INPUT FOR THIS TASK START
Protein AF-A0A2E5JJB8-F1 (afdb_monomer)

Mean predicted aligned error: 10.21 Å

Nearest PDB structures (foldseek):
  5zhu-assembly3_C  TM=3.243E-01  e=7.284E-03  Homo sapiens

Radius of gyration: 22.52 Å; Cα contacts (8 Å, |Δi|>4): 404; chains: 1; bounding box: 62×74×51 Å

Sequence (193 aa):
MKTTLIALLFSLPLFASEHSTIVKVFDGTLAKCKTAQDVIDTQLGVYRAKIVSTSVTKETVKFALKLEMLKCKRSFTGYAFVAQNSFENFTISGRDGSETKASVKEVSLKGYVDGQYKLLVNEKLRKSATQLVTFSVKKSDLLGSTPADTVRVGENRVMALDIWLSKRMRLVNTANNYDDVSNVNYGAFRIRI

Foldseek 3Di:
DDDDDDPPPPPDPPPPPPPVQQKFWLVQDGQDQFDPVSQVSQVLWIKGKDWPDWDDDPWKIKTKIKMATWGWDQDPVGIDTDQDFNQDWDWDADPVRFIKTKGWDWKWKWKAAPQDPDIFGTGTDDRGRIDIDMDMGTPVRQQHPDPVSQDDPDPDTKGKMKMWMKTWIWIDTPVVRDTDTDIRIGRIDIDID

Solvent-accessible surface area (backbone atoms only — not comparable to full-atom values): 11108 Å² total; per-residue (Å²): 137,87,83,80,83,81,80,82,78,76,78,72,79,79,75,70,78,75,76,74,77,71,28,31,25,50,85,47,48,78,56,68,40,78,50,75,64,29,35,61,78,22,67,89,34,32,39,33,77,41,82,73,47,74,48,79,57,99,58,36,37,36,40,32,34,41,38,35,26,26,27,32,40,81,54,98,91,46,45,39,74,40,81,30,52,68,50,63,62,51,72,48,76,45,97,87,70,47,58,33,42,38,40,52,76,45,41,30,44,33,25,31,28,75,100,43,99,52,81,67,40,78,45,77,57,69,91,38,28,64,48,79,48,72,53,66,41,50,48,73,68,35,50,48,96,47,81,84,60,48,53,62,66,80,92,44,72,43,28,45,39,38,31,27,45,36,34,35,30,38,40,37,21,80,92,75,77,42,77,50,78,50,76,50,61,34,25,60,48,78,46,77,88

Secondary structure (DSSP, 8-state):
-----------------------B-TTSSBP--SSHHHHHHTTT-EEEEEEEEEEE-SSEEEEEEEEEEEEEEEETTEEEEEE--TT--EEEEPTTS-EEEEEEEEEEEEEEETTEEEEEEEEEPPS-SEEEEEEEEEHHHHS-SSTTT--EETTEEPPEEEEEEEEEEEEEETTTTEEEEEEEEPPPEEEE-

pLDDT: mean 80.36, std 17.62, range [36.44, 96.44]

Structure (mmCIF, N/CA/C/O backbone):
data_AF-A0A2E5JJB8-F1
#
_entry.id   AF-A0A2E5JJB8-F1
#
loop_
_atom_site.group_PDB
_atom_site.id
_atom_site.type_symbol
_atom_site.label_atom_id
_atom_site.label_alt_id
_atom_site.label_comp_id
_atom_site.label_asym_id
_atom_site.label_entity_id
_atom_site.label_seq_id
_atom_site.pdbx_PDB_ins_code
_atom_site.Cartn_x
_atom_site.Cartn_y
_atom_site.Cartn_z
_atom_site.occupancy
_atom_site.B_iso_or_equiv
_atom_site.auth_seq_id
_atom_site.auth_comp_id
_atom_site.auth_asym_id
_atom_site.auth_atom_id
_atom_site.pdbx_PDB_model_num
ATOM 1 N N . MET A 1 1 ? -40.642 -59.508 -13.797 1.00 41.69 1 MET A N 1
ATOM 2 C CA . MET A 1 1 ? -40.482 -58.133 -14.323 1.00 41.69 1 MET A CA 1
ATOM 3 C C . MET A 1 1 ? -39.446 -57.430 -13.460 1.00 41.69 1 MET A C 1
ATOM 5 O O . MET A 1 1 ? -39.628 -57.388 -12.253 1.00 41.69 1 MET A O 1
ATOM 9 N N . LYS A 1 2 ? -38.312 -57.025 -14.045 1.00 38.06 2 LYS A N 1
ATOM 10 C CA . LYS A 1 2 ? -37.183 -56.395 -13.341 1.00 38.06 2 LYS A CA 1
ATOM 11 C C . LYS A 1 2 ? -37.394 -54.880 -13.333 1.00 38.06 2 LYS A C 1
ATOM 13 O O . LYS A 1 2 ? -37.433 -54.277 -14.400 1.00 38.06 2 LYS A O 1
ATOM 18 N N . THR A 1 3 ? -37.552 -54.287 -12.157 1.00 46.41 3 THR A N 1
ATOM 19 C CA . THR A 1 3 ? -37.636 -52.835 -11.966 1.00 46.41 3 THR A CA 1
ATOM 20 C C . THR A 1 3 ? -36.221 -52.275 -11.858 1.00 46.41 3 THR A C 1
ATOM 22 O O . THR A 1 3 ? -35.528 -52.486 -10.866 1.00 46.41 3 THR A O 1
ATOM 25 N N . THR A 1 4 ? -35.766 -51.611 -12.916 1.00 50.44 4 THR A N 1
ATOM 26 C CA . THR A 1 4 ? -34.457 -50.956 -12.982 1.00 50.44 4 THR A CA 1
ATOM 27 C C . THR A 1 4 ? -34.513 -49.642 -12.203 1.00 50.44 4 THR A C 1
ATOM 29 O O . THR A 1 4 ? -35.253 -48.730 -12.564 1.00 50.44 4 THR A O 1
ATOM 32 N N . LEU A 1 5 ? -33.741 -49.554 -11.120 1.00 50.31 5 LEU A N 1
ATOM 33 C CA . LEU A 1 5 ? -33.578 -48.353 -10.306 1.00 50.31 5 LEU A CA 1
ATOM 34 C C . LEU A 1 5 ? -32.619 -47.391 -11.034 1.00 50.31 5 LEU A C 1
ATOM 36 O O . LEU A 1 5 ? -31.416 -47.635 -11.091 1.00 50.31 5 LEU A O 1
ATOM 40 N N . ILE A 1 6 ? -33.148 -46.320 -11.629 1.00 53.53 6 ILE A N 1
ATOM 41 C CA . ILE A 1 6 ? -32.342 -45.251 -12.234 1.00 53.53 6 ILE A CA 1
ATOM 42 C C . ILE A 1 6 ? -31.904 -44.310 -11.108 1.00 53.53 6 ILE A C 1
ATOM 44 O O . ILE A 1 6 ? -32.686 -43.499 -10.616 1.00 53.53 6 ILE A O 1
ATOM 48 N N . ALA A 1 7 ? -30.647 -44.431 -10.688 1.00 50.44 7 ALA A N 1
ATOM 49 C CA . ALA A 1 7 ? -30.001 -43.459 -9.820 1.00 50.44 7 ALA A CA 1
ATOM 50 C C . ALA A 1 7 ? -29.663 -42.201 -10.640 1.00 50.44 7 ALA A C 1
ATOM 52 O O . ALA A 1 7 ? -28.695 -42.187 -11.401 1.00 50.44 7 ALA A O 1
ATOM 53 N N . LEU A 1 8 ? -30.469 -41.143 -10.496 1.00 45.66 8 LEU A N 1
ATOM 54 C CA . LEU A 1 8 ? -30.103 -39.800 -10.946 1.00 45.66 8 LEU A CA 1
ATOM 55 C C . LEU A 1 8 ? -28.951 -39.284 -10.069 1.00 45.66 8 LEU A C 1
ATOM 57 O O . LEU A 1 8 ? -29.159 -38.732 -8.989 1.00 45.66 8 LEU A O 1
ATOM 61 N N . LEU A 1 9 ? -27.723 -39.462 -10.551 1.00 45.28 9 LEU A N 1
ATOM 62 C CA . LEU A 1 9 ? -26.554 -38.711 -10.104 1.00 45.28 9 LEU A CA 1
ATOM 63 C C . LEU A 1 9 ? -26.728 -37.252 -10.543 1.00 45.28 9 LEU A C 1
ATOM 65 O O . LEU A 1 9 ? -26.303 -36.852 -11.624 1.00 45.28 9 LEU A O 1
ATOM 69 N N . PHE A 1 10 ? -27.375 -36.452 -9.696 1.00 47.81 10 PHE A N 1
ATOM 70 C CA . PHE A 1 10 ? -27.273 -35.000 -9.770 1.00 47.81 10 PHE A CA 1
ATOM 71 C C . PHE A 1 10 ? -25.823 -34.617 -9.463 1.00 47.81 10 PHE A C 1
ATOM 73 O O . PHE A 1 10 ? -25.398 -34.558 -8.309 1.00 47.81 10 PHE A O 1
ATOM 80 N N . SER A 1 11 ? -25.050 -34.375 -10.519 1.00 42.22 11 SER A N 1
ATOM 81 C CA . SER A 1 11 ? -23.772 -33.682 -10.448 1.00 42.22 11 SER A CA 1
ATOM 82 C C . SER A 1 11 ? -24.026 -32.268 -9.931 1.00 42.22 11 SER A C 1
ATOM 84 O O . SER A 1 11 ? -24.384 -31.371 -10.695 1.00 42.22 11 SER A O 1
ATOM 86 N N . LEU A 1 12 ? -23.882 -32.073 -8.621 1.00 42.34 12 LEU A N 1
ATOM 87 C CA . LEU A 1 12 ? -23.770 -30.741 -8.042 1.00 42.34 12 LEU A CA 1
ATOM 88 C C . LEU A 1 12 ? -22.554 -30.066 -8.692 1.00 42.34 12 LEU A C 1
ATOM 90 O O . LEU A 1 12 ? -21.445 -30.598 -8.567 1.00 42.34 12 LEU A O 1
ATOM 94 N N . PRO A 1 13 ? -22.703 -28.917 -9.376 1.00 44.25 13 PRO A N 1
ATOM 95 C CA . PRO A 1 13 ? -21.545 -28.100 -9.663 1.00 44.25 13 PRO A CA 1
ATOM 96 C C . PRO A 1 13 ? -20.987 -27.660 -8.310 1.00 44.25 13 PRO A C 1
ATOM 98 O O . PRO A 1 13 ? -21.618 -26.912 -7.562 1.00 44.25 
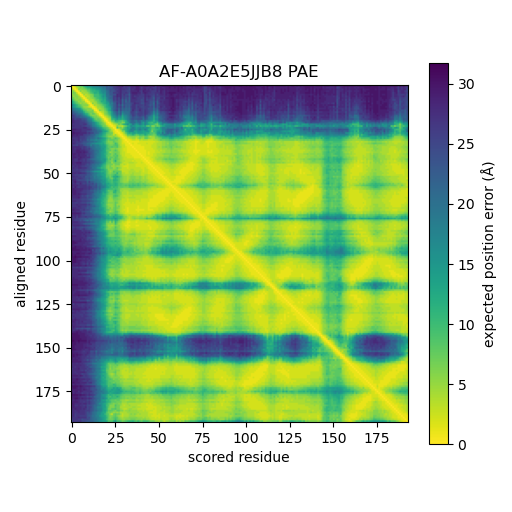13 PRO A O 1
ATOM 101 N N . LEU A 1 14 ? -19.802 -28.175 -7.984 1.00 42.53 14 LEU A N 1
ATOM 102 C CA . LEU A 1 14 ? -18.907 -27.574 -7.012 1.00 42.53 14 LEU A CA 1
ATOM 103 C C . LEU A 1 14 ? -18.666 -26.139 -7.484 1.00 42.53 14 LEU A C 1
ATOM 105 O O . LEU A 1 14 ? -17.762 -25.878 -8.276 1.00 42.53 14 LEU A O 1
ATOM 109 N N . PHE A 1 15 ? -19.487 -25.202 -7.016 1.00 40.34 15 PHE A N 1
ATOM 110 C CA . PHE A 1 15 ? -19.097 -23.807 -6.964 1.00 40.34 15 PHE A CA 1
ATOM 111 C C . PHE A 1 15 ? -17.941 -23.756 -5.973 1.00 40.34 15 PHE A C 1
ATOM 113 O O . PHE A 1 15 ? -18.126 -23.592 -4.767 1.00 40.34 15 PHE A O 1
ATOM 120 N N . ALA A 1 16 ? -16.734 -23.988 -6.489 1.00 37.44 16 ALA A N 1
ATOM 121 C CA . ALA A 1 16 ? -15.525 -23.560 -5.833 1.00 37.44 16 ALA A CA 1
ATOM 122 C C . ALA A 1 16 ? -15.756 -22.086 -5.516 1.00 37.44 16 ALA A C 1
ATOM 124 O O . ALA A 1 16 ? -15.882 -21.260 -6.418 1.00 37.44 16 ALA A O 1
ATOM 125 N N . SER A 1 17 ? -15.916 -21.791 -4.229 1.00 36.44 17 SER A N 1
ATOM 126 C CA . SER A 1 17 ? -15.855 -20.439 -3.711 1.00 36.44 17 SER A CA 1
ATOM 127 C C . SER A 1 17 ? -14.514 -19.887 -4.171 1.00 36.44 17 SER A C 1
ATOM 129 O O . SER A 1 17 ? -13.486 -20.146 -3.539 1.00 36.44 17 SER A O 1
ATOM 131 N N . GLU A 1 18 ? -14.506 -19.171 -5.296 1.00 39.47 18 GLU A N 1
ATOM 132 C CA . GLU A 1 18 ? -13.431 -18.265 -5.646 1.00 39.47 18 GLU A CA 1
ATOM 133 C C . GLU A 1 18 ? -13.394 -17.254 -4.505 1.00 39.47 18 GLU A C 1
ATOM 135 O O . GLU A 1 18 ? -14.062 -16.221 -4.511 1.00 39.47 18 GLU A O 1
ATOM 140 N N . HIS A 1 19 ? -12.616 -17.579 -3.473 1.00 37.16 19 HIS A N 1
ATOM 141 C CA . HIS A 1 19 ? -12.010 -16.596 -2.608 1.00 37.16 19 HIS A CA 1
ATOM 142 C C . HIS A 1 19 ? -11.188 -15.722 -3.543 1.00 37.16 19 HIS A C 1
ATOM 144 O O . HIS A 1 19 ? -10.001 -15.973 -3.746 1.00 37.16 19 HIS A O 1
INPUT FOR THIS TASK END
The lines to copy are those in the records above containing the word "backbone".

## [WRITTEN ANSWER]
Solvent-accessible surface area (backbone atoms only — not comparable to full-atom values): 11108 Å² total; per-residue (Å²): 137,87,83,80,83,81,80,82,78,76,78,72,79,79,75,70,78,75,76,74,77,71,28,31,25,50,85,47,48,78,56,68,40,78,50,75,64,29,35,61,78,22,67,89,34,32,39,33,77,41,82,73,47,74,48,79,57,99,58,36,37,36,40,32,34,41,38,35,26,26,27,32,40,81,54,98,91,46,45,39,74,40,81,30,52,68,50,63,62,51,72,48,76,45,97,87,70,47,58,33,42,38,40,52,76,45,41,30,44,33,25,31,28,75,100,43,99,52,81,67,40,78,45,77,57,69,91,38,28,64,48,79,48,72,53,66,41,50,48,73,68,35,50,48,96,47,81,84,60,48,53,62,66,80,92,44,72,43,28,45,39,38,31,27,45,36,34,35,30,38,40,37,21,80,92,75,77,42,77,50,78,50,76,50,61,34,25,60,48,78,46,77,88
Structure (mmCIF, N/CA/C/O backbone):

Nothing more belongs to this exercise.